NORDIC GOLD ANNOUNCES RESTRUCTURING FEE

 

Vancouver, B.C. – Nordic Gold Inc. (“Nordic” or the “Company”) announces it will issue an aggregate of 26,612,000 common shares in the capital of Nordic at a deemed price of $0.05 per share to B & A Wesson Pty Ltd and C & C Wesson Pty Ltd, associated entities of Brian Wesson and Clyde Wesson, two directors and senior officers of Nordic. The shares are being issued in recognition of the costs incurred and work carried out by Lionsbridge Capital Pty Ltd. (“Lionsbridge”) before assuming management of the Company and the subsequent execution of a settlement agreement (see Nordic’s press release of October 7, 2019) resulting in the Pandion debt being reduced from its value of CDN$63.4 million (as valued at September 30, 2019) to USD$24.56 million. The common Shares are being issued as a restructuring fee payable pursuant to a services agreement dated July 2, 2019 between Nordic, Lionsbridge and Westech International Pty Ltd, as approved by Nordic’s shareholders on August 28, 2019. For further details, see Nordic’s management information circular dated July 24, 2019.
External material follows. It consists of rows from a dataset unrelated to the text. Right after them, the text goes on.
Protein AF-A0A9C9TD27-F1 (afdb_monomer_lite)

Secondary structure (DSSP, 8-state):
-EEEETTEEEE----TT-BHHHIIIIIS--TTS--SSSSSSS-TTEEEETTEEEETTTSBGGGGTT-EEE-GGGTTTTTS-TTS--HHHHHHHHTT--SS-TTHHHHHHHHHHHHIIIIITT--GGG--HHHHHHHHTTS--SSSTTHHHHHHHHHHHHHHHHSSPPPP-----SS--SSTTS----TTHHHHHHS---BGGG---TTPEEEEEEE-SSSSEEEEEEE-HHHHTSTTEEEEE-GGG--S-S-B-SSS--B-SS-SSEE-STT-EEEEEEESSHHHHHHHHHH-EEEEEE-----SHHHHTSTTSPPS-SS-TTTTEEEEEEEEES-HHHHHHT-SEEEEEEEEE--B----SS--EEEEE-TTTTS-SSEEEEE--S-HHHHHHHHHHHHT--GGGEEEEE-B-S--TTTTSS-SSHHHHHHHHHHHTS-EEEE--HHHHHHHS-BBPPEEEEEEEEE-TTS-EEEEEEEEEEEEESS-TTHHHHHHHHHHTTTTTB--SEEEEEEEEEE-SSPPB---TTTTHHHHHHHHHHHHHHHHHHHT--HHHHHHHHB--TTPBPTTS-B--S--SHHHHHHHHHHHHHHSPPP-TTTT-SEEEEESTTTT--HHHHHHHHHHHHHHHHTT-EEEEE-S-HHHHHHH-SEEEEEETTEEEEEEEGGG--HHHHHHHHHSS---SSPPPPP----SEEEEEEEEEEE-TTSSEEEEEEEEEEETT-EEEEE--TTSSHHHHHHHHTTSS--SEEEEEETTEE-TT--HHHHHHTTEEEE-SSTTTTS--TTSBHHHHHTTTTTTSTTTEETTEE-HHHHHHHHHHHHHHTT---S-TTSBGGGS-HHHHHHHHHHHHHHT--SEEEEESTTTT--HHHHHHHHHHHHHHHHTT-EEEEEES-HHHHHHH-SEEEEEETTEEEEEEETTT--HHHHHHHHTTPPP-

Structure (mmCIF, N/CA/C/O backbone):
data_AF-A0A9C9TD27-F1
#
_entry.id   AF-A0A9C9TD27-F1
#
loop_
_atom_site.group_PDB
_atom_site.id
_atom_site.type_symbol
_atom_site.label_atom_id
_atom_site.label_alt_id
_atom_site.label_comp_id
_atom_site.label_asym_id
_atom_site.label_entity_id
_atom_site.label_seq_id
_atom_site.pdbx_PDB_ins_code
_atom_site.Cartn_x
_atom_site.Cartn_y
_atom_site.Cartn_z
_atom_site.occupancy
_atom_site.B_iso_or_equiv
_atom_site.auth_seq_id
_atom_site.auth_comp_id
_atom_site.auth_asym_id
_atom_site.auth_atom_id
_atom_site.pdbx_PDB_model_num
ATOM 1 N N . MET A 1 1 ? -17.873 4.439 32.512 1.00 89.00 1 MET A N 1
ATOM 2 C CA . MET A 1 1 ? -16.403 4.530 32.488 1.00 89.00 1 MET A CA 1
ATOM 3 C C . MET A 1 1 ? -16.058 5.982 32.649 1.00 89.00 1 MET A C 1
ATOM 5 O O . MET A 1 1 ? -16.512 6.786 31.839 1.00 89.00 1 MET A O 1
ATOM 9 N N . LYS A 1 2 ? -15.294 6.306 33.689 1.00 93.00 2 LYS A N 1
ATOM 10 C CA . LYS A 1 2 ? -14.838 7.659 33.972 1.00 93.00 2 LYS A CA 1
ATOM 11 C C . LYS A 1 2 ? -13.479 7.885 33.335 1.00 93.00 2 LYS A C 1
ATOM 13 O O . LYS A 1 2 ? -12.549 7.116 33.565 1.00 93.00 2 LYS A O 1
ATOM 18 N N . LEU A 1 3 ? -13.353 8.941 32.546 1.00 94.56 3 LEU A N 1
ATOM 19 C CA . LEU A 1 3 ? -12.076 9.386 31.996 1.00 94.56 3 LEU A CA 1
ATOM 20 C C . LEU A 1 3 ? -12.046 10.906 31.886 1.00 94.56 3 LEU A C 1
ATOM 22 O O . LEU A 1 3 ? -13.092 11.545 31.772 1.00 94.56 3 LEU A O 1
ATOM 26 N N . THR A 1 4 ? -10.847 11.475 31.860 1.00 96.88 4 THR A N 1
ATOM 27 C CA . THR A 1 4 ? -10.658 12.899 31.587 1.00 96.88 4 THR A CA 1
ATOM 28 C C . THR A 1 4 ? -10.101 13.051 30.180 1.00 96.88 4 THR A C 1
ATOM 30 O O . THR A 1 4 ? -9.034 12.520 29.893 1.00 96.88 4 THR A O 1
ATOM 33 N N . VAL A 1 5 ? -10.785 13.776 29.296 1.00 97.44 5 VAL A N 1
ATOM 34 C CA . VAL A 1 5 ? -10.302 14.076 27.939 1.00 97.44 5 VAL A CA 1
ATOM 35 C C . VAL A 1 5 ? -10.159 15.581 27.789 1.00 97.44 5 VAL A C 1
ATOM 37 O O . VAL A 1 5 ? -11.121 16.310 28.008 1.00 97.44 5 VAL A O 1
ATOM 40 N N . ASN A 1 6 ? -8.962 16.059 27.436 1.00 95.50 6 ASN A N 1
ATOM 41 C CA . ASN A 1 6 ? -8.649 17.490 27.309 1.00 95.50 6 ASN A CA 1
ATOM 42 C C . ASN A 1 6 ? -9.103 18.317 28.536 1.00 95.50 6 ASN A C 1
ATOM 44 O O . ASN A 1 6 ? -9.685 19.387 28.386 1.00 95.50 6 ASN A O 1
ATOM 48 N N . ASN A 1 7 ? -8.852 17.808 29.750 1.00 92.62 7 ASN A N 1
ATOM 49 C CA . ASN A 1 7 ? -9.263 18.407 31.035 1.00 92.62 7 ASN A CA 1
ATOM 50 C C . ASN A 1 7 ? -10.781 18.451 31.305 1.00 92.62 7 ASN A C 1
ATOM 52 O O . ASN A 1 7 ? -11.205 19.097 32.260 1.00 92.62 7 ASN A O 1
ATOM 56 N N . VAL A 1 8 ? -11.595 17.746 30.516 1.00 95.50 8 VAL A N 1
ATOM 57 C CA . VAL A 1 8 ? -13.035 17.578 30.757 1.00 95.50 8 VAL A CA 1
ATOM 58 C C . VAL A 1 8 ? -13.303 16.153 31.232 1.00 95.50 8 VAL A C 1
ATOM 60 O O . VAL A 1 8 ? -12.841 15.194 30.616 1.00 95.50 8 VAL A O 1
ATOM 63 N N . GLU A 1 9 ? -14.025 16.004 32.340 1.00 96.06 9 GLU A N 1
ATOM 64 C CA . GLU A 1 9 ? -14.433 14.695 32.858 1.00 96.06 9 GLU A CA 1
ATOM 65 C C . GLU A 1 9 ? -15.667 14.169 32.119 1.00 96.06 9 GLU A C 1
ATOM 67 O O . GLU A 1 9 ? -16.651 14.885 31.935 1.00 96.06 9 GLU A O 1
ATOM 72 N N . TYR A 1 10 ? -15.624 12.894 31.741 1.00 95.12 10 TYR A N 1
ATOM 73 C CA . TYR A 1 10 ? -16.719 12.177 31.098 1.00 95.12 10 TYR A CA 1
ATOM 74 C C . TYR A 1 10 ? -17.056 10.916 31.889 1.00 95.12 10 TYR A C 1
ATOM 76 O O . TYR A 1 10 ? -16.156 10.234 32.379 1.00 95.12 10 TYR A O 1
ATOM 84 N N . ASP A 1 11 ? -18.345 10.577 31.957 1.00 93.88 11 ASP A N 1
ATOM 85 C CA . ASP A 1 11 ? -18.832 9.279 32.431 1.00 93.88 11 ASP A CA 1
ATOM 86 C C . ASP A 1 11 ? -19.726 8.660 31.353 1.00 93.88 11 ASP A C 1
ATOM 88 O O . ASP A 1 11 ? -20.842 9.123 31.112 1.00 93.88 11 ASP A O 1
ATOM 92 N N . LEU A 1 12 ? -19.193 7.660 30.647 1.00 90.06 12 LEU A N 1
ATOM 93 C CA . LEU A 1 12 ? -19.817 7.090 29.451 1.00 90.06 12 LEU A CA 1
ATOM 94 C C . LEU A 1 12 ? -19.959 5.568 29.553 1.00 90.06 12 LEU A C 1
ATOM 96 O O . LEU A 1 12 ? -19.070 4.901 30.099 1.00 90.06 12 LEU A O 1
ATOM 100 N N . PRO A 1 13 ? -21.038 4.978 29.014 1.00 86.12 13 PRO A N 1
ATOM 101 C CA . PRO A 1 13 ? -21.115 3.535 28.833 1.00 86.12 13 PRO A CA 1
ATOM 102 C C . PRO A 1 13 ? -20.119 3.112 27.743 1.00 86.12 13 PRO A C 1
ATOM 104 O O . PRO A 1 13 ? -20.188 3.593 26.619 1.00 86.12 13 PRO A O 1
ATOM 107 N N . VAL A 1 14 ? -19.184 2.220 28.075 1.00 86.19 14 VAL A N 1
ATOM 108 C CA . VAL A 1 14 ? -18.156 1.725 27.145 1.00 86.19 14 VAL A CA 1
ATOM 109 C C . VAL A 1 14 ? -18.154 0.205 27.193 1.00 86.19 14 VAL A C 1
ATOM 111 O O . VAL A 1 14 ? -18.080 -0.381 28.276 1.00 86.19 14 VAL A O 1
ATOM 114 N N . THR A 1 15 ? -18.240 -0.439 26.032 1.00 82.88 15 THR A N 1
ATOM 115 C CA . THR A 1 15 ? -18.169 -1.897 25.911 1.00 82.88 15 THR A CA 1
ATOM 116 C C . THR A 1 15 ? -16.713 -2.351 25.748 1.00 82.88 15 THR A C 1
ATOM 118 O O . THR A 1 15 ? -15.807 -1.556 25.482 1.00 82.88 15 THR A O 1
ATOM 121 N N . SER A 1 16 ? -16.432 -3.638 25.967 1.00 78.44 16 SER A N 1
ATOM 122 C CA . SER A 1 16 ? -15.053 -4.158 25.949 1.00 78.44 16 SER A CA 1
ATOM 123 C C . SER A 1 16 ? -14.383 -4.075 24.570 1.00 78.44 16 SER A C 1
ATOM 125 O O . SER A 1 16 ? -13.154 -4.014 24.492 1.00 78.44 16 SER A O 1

The share issuance constitutes a “related party transaction” as defined under Multilateral Instrument 61-101 Protection of Minority Security Holdings in Special Transactions (“MI 61-101“). Nordic is relying on exemptions from the formal valuation and minority shareholder approval requirements provided under MI 61-101 on the basis that participation in the private placement by such insiders will not exceed 25% of the fair market value of Nordic’s market cap.

The common shares once issued will be subject to a four month hold period. The issuance of the common shares is subject to the approval of the TSX Venture Exchange.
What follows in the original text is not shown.